Akhirnya pak Arsenio bisa bernafas lega, dua Minggu yang mendebarkan sudah terlewati, dan sekarang nona Janeta tinggal pemulihan dan rutin kontrol ke depannya.


Kalau begitu kami pamit dulu ya pak Arsenio kata dokter Martin berlalu dan diikuti oleh para perawat.


Akhirnya semua orang di Klinik Safety X sudah tahu kalau aku mencintai Janeta, agen kebanggaan Safety X.


Aku kembali mendekati Janeta, aku tidak tahu harus berbicara apa dengan Janeta yang aku tahu jati dan perasaan ku sangat senang.


Selamat datang sayang..... kataku sambil mencium pipinya.....


Tx .... bang, sudah sabar dan setia menunggu Janeta, katanya dengan pelan.


Sudah menjadi kewajiban abang menunggumu dan abang akan disini terus sampai kamu bangun....


Abang tidak tahu tanpa dirimu hari - hari abang terasa sepi.

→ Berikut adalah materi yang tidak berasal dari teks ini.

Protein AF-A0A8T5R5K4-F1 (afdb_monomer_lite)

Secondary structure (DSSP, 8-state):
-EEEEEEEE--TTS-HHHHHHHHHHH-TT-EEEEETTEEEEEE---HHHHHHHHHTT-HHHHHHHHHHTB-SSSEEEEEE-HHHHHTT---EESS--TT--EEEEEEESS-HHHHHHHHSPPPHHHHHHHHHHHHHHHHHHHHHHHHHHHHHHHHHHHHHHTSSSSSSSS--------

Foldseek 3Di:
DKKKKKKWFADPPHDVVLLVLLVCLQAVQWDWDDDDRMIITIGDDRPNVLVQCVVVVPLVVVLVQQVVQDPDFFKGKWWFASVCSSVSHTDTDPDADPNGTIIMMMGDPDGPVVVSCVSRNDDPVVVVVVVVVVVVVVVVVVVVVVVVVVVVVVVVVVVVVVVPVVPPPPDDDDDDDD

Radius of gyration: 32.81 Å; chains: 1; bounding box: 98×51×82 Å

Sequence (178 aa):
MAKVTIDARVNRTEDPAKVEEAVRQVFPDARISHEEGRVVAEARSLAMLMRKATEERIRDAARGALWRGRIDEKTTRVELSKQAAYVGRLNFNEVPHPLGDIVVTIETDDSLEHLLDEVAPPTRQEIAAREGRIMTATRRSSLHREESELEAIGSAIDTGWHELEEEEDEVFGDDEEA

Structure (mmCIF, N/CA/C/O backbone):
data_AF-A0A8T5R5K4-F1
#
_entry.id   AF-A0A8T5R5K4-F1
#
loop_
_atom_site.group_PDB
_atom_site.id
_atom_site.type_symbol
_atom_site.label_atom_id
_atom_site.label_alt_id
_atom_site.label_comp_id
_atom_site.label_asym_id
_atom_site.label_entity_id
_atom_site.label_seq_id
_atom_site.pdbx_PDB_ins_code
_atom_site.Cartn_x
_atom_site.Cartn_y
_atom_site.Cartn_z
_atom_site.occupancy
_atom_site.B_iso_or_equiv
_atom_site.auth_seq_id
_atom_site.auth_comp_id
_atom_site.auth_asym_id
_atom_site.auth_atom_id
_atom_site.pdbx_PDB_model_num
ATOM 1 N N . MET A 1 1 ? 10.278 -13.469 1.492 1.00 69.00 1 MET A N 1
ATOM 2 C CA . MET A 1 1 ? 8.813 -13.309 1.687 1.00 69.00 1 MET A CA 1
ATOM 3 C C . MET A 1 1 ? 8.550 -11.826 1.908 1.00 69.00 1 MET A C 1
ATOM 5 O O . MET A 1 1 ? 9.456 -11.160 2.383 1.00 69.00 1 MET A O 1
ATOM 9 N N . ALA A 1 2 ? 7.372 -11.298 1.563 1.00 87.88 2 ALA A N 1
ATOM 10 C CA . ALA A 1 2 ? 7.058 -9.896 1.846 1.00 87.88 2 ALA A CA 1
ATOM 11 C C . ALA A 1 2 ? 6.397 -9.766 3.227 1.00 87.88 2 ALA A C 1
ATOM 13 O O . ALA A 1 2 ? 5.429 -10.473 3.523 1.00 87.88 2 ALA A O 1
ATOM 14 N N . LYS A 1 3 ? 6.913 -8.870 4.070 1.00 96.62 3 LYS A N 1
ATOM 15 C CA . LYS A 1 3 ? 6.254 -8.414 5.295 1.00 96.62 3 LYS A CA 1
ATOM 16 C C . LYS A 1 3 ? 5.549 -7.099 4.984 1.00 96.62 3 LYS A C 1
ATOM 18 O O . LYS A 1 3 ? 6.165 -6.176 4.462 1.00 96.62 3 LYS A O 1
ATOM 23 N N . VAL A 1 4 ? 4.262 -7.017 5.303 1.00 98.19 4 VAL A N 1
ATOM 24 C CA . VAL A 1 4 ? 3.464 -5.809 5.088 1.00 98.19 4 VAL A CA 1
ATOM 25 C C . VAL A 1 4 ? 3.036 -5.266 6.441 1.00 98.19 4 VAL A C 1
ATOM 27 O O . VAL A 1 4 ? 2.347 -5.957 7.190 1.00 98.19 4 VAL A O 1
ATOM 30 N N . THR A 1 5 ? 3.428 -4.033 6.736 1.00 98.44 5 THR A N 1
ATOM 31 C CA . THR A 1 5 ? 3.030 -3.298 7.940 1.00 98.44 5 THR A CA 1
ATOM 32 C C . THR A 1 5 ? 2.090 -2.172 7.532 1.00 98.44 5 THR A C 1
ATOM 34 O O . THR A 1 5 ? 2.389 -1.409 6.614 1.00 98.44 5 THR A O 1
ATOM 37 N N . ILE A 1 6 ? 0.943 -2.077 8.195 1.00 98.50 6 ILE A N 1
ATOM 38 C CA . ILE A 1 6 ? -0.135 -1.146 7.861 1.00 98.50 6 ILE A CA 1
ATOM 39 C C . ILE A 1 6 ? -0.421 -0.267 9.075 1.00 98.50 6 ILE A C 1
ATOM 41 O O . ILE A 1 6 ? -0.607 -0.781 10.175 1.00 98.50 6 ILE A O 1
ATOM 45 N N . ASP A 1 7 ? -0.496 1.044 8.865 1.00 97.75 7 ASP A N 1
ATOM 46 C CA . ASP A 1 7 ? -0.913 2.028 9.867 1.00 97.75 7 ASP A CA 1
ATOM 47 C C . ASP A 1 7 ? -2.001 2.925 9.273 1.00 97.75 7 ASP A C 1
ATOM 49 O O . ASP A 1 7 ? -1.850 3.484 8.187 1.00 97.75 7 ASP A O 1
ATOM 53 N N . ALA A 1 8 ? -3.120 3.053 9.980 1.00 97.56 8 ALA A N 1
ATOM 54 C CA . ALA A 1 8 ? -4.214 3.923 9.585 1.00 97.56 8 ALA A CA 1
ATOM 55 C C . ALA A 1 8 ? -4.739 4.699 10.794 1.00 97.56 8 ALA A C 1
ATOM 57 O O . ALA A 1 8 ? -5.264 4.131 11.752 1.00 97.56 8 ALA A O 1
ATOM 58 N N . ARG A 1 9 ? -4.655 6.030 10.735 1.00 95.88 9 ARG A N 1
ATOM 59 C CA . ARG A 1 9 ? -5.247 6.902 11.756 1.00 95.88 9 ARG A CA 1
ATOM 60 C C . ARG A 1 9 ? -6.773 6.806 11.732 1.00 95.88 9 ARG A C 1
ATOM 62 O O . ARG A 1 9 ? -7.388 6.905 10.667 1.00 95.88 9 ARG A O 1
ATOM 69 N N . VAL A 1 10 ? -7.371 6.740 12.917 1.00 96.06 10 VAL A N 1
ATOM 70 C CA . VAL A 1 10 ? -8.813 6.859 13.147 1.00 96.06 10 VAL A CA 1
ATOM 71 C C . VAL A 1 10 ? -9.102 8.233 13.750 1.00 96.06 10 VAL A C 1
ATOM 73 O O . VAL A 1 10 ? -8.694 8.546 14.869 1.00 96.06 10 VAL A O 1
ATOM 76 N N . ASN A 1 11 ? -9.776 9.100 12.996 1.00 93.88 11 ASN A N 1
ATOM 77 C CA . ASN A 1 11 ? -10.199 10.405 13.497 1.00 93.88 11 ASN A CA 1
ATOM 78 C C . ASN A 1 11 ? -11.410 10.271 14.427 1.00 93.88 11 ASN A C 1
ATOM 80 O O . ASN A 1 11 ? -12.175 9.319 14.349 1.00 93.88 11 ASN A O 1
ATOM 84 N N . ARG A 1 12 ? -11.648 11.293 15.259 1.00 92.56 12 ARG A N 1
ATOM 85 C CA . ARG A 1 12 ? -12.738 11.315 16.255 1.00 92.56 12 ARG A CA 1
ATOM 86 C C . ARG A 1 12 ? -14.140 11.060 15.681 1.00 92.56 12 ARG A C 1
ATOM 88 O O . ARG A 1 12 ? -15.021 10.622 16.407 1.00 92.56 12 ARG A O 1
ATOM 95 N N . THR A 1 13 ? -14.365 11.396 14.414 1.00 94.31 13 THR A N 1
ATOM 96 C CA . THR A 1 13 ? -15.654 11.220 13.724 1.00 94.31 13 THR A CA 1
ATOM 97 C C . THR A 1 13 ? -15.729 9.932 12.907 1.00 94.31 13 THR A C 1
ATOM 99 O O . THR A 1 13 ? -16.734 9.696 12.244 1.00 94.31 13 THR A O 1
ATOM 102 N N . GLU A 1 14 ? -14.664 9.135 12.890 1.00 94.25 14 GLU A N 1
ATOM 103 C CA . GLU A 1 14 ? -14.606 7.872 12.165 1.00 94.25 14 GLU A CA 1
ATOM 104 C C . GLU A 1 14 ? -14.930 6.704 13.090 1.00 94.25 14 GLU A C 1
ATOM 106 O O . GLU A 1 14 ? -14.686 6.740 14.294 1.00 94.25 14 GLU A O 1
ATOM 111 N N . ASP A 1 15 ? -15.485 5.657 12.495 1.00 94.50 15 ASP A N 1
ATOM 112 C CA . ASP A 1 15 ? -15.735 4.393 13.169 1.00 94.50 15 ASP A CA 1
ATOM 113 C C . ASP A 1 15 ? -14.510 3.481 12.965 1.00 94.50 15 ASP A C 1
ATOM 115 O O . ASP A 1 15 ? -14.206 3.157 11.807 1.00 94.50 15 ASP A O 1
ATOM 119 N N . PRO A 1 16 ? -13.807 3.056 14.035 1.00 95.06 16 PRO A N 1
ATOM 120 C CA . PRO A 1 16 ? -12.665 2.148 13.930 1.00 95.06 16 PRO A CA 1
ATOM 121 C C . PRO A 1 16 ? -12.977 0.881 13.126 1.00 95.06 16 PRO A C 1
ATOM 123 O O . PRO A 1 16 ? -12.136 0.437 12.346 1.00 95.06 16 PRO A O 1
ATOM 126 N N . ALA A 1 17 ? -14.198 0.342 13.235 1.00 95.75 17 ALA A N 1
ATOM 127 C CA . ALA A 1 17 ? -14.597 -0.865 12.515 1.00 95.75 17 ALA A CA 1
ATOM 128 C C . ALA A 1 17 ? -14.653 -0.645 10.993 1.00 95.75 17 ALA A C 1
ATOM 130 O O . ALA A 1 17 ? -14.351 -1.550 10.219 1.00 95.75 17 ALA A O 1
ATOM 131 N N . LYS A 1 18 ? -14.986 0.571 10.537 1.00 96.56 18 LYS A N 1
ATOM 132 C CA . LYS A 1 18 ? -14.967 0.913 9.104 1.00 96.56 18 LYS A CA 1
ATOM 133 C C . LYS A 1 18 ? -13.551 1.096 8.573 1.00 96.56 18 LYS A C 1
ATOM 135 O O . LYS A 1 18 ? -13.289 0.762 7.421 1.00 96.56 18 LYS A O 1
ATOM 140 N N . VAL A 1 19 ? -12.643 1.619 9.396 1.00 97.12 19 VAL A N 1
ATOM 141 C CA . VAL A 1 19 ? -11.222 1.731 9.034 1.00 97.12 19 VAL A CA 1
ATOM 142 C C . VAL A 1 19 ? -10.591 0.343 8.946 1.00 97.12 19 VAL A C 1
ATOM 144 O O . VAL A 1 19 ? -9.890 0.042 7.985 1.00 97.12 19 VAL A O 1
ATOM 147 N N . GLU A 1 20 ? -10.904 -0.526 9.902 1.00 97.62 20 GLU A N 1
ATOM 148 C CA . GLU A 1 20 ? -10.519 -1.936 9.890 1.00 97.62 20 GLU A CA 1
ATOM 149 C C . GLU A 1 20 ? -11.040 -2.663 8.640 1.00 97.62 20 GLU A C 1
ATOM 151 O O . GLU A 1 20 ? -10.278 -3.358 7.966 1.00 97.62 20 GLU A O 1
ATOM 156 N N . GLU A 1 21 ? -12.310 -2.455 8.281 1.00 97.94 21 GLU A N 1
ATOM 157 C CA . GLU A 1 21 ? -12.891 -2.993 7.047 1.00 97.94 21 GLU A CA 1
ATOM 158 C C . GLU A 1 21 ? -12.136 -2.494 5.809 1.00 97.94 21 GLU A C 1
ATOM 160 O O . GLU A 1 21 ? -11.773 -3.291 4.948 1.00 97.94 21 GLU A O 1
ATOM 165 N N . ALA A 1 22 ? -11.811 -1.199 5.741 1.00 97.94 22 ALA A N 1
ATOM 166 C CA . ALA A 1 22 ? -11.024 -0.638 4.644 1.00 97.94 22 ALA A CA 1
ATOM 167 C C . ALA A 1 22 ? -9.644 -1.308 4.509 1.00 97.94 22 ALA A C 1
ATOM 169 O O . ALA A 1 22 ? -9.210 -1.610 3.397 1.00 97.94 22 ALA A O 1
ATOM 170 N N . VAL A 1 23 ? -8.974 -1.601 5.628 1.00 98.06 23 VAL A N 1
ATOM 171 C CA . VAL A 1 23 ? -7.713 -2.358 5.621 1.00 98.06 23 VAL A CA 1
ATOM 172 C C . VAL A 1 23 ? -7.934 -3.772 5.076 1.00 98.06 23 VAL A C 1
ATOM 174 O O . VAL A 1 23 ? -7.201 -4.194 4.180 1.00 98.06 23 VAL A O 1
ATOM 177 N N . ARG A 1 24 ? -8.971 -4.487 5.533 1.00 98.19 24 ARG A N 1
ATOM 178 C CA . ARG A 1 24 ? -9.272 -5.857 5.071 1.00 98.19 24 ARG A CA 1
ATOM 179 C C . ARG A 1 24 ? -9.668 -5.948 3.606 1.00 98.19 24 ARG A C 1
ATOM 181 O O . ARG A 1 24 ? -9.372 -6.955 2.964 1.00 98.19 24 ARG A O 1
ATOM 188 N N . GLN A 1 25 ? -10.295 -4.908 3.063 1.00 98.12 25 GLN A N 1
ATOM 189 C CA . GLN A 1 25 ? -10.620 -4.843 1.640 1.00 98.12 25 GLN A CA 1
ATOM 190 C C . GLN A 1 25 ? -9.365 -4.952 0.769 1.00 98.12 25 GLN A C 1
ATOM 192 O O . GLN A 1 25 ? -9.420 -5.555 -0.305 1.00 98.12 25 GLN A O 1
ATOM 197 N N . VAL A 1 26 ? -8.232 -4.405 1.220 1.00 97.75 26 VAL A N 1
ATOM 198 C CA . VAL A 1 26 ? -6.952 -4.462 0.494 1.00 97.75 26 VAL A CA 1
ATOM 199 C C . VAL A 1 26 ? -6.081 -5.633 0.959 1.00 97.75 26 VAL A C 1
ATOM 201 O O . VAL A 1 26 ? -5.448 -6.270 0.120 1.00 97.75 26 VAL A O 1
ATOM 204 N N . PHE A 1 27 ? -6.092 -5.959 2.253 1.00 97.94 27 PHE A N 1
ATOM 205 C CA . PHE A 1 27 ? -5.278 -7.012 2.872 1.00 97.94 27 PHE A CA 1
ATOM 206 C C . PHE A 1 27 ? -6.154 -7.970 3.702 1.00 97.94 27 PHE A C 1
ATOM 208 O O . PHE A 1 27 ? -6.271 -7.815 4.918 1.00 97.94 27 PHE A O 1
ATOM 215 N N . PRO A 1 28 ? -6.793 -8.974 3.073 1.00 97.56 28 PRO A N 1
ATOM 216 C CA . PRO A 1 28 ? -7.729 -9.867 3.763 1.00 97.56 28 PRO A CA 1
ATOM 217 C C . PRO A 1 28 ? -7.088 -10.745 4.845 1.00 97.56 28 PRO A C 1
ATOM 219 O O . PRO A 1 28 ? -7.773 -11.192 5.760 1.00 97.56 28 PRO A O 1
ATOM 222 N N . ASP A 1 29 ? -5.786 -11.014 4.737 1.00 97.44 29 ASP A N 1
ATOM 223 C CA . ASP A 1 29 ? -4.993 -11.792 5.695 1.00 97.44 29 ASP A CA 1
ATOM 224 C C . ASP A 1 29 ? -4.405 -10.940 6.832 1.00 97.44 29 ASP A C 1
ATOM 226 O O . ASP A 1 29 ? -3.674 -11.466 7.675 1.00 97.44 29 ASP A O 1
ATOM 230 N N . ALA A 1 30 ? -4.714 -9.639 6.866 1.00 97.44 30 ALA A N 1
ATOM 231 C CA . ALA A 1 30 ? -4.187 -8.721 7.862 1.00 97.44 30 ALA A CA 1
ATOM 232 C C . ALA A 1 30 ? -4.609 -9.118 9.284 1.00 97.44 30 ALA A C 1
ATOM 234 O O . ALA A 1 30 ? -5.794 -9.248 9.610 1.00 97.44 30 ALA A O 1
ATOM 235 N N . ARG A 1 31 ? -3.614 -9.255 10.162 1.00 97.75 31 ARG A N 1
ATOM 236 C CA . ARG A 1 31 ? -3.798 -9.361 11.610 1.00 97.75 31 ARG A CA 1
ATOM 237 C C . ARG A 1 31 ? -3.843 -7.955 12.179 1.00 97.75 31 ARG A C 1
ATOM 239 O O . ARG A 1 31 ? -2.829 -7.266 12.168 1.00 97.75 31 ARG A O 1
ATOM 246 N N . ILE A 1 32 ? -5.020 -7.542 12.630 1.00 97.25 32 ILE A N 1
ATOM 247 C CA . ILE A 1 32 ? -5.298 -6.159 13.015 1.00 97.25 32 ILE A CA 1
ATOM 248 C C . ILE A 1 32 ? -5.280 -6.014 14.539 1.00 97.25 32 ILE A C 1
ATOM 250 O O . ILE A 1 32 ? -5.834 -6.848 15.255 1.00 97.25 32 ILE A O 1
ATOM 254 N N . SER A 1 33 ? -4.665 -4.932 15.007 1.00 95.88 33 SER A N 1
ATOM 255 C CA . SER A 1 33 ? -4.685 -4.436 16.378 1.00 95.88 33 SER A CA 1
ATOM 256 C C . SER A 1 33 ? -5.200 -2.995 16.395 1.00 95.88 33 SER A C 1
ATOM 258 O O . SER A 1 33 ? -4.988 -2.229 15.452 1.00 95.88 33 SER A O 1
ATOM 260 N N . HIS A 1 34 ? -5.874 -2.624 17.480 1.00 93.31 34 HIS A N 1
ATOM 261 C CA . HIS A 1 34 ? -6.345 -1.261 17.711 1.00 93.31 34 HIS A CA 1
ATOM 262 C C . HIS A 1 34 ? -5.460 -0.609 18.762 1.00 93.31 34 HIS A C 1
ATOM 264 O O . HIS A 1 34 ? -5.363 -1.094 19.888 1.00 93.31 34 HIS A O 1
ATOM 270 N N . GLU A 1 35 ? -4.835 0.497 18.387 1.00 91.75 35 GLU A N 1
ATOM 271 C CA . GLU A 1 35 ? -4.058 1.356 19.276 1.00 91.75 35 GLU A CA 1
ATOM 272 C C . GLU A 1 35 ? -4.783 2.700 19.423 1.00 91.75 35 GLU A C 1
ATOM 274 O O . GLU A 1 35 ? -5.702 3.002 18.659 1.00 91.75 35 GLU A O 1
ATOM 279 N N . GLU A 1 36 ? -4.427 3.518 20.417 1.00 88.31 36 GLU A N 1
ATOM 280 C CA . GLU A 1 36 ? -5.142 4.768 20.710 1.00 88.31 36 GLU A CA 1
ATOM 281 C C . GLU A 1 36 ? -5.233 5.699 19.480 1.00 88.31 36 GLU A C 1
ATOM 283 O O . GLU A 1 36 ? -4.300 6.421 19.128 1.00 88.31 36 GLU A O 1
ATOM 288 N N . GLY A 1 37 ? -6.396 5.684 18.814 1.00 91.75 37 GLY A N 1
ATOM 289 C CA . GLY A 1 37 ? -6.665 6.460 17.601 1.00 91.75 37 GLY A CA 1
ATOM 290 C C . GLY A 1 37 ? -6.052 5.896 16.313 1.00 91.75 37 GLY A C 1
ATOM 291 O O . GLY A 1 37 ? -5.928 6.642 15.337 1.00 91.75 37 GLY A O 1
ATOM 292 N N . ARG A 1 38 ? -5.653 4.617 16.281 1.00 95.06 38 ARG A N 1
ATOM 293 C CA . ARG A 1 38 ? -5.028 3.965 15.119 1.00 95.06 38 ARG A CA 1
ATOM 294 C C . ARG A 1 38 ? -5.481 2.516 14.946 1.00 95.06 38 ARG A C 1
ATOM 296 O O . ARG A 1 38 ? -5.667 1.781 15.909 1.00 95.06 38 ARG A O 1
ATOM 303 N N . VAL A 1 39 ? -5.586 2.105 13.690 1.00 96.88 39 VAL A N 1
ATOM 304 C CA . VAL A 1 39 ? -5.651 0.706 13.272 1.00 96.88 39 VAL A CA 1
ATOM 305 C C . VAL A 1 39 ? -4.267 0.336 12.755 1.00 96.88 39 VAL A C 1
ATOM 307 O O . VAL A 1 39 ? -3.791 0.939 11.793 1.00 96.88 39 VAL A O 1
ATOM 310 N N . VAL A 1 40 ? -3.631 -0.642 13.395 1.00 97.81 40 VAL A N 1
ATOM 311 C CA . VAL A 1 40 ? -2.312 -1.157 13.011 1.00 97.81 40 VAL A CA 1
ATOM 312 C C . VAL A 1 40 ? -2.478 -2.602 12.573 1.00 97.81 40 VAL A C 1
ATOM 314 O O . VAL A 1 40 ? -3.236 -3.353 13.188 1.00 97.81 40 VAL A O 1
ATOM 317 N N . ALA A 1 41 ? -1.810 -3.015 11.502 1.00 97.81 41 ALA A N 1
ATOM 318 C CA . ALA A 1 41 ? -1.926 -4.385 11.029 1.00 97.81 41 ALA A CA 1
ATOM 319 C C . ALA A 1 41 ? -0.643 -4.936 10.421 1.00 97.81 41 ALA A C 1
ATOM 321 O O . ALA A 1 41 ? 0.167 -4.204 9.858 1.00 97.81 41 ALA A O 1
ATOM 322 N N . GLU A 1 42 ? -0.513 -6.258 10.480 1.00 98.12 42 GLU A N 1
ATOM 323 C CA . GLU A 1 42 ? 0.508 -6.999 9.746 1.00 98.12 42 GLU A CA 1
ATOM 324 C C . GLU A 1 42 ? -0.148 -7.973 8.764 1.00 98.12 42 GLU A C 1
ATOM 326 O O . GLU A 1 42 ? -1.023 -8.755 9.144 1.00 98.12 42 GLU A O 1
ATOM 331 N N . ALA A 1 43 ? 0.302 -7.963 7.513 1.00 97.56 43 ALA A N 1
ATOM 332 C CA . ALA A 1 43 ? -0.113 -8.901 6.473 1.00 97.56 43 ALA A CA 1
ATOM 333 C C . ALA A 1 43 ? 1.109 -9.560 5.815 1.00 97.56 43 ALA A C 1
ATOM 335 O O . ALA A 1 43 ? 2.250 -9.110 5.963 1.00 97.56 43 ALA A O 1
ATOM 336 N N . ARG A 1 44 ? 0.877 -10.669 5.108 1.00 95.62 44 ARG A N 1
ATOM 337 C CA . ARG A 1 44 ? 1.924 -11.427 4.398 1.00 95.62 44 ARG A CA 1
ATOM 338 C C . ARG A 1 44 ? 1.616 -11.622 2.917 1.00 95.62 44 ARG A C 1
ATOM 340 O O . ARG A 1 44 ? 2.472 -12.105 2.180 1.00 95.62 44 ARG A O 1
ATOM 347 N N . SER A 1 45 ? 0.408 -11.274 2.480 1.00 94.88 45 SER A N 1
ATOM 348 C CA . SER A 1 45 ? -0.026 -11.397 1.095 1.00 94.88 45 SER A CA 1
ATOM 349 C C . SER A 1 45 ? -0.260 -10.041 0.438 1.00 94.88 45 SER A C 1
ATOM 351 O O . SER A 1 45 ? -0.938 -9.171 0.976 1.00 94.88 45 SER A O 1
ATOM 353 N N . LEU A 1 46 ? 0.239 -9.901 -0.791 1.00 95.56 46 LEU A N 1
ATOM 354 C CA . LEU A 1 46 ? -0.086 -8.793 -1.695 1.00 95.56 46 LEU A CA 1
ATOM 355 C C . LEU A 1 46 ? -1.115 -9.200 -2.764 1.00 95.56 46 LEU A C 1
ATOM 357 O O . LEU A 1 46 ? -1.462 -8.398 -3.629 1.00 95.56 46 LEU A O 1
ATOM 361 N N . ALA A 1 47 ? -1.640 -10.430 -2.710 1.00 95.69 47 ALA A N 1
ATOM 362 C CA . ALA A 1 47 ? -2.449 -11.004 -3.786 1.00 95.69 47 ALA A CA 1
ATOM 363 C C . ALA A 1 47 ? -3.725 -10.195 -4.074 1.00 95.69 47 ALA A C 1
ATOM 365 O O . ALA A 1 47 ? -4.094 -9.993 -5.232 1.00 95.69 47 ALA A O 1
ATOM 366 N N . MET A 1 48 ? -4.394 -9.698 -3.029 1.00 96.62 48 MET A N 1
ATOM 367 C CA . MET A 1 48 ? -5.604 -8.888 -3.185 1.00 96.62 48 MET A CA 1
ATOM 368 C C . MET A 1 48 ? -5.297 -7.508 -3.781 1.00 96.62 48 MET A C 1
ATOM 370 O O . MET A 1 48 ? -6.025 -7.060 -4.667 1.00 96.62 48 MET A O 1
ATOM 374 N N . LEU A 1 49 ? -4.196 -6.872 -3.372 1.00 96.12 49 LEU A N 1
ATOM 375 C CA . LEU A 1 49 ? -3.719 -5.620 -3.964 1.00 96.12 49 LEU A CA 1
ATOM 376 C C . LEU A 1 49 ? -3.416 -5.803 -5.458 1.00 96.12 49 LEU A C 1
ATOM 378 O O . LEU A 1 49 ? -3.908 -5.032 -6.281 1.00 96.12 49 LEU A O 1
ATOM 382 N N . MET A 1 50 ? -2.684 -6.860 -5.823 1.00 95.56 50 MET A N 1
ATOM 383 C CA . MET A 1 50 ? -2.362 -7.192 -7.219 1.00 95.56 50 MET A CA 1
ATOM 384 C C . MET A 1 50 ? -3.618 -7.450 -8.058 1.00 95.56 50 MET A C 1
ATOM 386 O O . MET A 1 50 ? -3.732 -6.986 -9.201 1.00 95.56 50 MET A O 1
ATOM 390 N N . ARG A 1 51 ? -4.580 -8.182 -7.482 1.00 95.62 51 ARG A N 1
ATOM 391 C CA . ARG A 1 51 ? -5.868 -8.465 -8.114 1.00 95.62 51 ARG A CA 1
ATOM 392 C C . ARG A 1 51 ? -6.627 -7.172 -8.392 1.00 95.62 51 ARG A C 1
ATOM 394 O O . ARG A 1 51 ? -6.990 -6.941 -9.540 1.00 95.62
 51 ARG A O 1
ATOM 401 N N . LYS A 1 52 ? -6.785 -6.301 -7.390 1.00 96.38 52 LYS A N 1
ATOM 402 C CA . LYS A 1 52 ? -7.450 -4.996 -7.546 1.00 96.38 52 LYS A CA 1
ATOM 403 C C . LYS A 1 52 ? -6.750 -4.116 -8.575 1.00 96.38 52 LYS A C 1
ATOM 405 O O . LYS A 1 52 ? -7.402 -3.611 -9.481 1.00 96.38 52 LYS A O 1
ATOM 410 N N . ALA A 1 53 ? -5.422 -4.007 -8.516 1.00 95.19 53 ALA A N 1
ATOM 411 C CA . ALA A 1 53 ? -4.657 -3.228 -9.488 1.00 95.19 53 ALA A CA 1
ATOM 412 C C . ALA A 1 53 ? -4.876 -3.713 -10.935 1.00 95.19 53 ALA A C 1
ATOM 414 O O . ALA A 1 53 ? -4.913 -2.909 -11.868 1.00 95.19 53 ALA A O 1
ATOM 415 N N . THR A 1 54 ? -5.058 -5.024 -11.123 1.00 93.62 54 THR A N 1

Abang gak kuat gak ada kamu,


rasanya nafas abang berkurang separuh.... dan abang gak tahu harus melakukan apa agar kamu segera bangun.


Kamu lama bangun nya Net,


abang kira kamu gak kangen sama abang dan Putra,


Putra nanyain kamu Net, dia nangis dan merajuk terus..... kami kerepotan dengan tingkahnya.


Besok Putra dan Jery akan kesini pasti dia senang ketemu sama kamu, selama ini aku bilang kalau kamu masih tugas diluar kota.


Aku frustasi tanpa kamu Net, rengekku sambil melihatnya dengan wajah melasku.


Janeta tersenyum manis mendengarkan ocehan ku dan melihat expresi wajahku yang memelas.


Abang lucu dan menggemaskan kata Janeta,


Janeta kangen Abang......


Janeta kangen Putra...... katanya pelan.


Karena dia belum diperbolehkan banyak bicara,....dan dia harus banyak istirahat agar cepat fase pemulihan nya.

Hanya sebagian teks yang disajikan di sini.